> _Work instruction_
Below are some records. Return exactly the lines from the one containing "ATOM 162 C C" through the one containing "ATOM 169 N N", both included, and only those.

___ Data provided

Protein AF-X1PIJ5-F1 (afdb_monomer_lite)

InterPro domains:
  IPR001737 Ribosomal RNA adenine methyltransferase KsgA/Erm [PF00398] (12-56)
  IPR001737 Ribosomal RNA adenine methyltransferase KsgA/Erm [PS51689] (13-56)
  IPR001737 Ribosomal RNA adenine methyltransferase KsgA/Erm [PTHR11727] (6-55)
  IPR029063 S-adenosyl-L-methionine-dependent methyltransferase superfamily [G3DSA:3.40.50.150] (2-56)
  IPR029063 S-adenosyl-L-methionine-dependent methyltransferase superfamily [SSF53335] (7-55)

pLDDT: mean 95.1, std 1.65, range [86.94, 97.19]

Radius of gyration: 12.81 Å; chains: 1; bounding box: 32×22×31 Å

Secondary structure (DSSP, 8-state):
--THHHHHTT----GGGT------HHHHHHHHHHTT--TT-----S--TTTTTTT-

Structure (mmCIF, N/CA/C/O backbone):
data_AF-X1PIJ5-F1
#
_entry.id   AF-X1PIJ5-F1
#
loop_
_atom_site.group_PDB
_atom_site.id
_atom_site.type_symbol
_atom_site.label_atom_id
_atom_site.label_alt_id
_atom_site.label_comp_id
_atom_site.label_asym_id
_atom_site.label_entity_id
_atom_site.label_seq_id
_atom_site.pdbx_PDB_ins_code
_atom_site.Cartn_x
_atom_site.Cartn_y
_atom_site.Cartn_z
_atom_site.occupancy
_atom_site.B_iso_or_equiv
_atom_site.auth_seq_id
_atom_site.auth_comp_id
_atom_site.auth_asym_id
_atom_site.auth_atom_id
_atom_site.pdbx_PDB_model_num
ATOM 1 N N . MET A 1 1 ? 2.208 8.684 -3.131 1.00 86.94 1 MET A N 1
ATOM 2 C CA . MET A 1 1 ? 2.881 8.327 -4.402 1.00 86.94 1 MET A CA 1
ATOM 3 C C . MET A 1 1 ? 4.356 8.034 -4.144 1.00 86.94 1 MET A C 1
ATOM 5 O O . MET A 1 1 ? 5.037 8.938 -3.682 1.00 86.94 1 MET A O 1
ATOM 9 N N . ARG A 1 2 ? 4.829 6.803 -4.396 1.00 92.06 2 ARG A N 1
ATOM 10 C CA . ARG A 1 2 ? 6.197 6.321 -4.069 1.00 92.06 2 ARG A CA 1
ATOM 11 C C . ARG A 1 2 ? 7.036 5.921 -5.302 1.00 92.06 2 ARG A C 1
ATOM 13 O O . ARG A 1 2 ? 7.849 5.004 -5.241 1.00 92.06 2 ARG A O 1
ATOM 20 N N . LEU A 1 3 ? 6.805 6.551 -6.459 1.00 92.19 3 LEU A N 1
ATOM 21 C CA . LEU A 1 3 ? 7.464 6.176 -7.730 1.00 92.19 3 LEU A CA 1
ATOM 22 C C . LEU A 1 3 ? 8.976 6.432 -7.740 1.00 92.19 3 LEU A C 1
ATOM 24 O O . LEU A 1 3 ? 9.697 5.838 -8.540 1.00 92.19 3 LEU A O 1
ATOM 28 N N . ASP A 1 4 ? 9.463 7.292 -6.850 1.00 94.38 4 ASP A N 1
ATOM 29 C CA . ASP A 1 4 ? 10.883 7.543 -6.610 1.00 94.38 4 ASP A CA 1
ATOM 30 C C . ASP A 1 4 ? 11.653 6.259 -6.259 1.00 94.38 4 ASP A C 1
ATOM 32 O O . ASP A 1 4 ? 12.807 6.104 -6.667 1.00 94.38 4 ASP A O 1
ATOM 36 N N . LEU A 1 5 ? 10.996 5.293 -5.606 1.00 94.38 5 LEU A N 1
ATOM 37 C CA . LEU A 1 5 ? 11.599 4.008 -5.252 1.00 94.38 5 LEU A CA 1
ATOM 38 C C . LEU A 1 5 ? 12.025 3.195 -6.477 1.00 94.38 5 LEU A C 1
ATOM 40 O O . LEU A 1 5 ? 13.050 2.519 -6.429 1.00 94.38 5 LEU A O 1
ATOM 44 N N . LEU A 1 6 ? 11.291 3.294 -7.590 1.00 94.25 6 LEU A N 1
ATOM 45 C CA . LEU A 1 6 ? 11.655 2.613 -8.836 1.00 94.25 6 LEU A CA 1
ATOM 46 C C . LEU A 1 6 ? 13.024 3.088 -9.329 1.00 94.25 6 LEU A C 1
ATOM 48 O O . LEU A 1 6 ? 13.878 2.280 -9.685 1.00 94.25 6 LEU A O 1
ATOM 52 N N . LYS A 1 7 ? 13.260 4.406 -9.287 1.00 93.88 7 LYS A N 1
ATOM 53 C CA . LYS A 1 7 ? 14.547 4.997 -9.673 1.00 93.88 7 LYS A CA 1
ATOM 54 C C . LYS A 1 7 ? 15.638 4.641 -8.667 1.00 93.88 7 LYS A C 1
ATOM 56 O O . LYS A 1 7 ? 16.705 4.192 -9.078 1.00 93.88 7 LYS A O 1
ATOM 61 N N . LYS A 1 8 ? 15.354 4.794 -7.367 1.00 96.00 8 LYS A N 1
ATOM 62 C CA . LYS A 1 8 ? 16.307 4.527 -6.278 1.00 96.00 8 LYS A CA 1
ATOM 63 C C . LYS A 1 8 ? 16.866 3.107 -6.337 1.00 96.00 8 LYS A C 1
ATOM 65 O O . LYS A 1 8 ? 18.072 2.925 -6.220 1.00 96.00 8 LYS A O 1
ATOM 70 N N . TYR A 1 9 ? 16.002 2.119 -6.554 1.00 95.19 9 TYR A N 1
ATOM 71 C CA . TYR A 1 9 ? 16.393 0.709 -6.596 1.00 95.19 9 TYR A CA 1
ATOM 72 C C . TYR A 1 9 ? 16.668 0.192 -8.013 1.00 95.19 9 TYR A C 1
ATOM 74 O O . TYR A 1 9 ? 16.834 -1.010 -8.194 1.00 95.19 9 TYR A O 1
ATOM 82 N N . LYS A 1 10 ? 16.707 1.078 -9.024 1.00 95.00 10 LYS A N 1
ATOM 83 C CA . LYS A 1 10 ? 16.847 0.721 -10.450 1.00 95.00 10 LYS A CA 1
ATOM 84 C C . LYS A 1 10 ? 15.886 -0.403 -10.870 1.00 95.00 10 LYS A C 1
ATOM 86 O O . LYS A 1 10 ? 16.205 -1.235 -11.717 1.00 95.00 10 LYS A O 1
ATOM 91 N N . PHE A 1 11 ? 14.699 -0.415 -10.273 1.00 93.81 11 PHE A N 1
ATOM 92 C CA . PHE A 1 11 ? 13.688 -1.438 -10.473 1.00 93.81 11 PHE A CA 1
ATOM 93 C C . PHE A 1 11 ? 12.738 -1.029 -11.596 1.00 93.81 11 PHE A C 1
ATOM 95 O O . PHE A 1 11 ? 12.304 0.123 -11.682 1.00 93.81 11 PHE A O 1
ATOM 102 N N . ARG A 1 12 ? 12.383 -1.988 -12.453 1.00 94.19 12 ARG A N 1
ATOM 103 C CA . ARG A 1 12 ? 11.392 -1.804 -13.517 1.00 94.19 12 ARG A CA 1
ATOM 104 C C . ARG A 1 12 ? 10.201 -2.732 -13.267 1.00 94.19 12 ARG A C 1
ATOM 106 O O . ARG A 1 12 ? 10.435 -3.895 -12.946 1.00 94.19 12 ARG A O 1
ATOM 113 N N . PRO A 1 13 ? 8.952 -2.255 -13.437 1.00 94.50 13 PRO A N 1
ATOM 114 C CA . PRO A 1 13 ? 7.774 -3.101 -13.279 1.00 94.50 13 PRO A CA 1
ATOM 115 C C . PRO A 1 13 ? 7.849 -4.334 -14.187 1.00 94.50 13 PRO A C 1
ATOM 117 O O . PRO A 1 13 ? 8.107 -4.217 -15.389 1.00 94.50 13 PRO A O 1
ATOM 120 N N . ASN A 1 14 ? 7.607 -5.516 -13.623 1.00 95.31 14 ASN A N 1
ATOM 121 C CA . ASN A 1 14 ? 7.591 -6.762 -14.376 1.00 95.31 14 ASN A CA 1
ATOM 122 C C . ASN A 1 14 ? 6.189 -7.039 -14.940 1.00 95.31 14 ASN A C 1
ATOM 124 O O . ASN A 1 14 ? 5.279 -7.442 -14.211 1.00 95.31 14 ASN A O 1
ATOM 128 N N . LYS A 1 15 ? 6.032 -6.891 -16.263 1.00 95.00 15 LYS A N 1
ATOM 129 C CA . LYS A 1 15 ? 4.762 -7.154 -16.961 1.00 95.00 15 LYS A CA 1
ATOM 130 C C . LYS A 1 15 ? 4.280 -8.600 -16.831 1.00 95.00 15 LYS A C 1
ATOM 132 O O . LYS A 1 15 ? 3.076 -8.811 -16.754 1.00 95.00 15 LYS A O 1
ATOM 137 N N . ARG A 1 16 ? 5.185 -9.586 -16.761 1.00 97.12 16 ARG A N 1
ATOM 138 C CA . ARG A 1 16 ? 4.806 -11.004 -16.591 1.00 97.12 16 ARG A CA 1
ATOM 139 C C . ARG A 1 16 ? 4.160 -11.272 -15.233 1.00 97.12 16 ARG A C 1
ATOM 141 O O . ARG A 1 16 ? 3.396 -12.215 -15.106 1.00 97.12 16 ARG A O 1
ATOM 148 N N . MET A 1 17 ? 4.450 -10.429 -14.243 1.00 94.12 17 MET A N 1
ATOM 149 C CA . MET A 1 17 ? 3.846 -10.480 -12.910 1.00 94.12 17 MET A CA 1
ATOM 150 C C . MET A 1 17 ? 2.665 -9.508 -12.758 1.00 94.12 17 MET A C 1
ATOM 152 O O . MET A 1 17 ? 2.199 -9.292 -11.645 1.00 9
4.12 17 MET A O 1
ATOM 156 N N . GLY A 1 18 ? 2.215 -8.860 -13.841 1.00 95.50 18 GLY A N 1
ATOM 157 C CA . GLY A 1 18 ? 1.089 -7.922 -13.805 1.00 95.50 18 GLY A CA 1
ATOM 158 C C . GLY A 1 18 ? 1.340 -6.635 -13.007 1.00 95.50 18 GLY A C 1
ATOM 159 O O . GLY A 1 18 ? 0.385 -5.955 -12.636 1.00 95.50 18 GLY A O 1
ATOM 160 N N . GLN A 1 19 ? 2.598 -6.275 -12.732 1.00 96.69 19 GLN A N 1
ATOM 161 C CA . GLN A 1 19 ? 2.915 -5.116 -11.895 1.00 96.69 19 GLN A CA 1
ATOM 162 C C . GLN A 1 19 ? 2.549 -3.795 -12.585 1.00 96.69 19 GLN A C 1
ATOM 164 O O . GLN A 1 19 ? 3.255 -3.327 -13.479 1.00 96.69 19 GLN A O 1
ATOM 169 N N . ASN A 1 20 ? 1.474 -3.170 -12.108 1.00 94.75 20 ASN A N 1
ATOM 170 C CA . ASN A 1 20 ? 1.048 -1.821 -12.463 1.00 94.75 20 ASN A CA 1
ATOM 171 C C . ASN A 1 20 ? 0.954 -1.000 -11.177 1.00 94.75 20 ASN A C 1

______

> _Exercise result_
ATOM 162 C C . GLN A 1 19 ? 2.549 -3.795 -12.585 1.00 96.69 19 GLN A C 1
ATOM 164 O O . GLN A 1 19 ? 3.255 -3.327 -13.479 1.00 96.69 19 GLN A O 1
ATOM 169 N N . ASN A 1 20 ? 1.474 -3.170 -12.108 1.00 94.75 20 ASN A N 1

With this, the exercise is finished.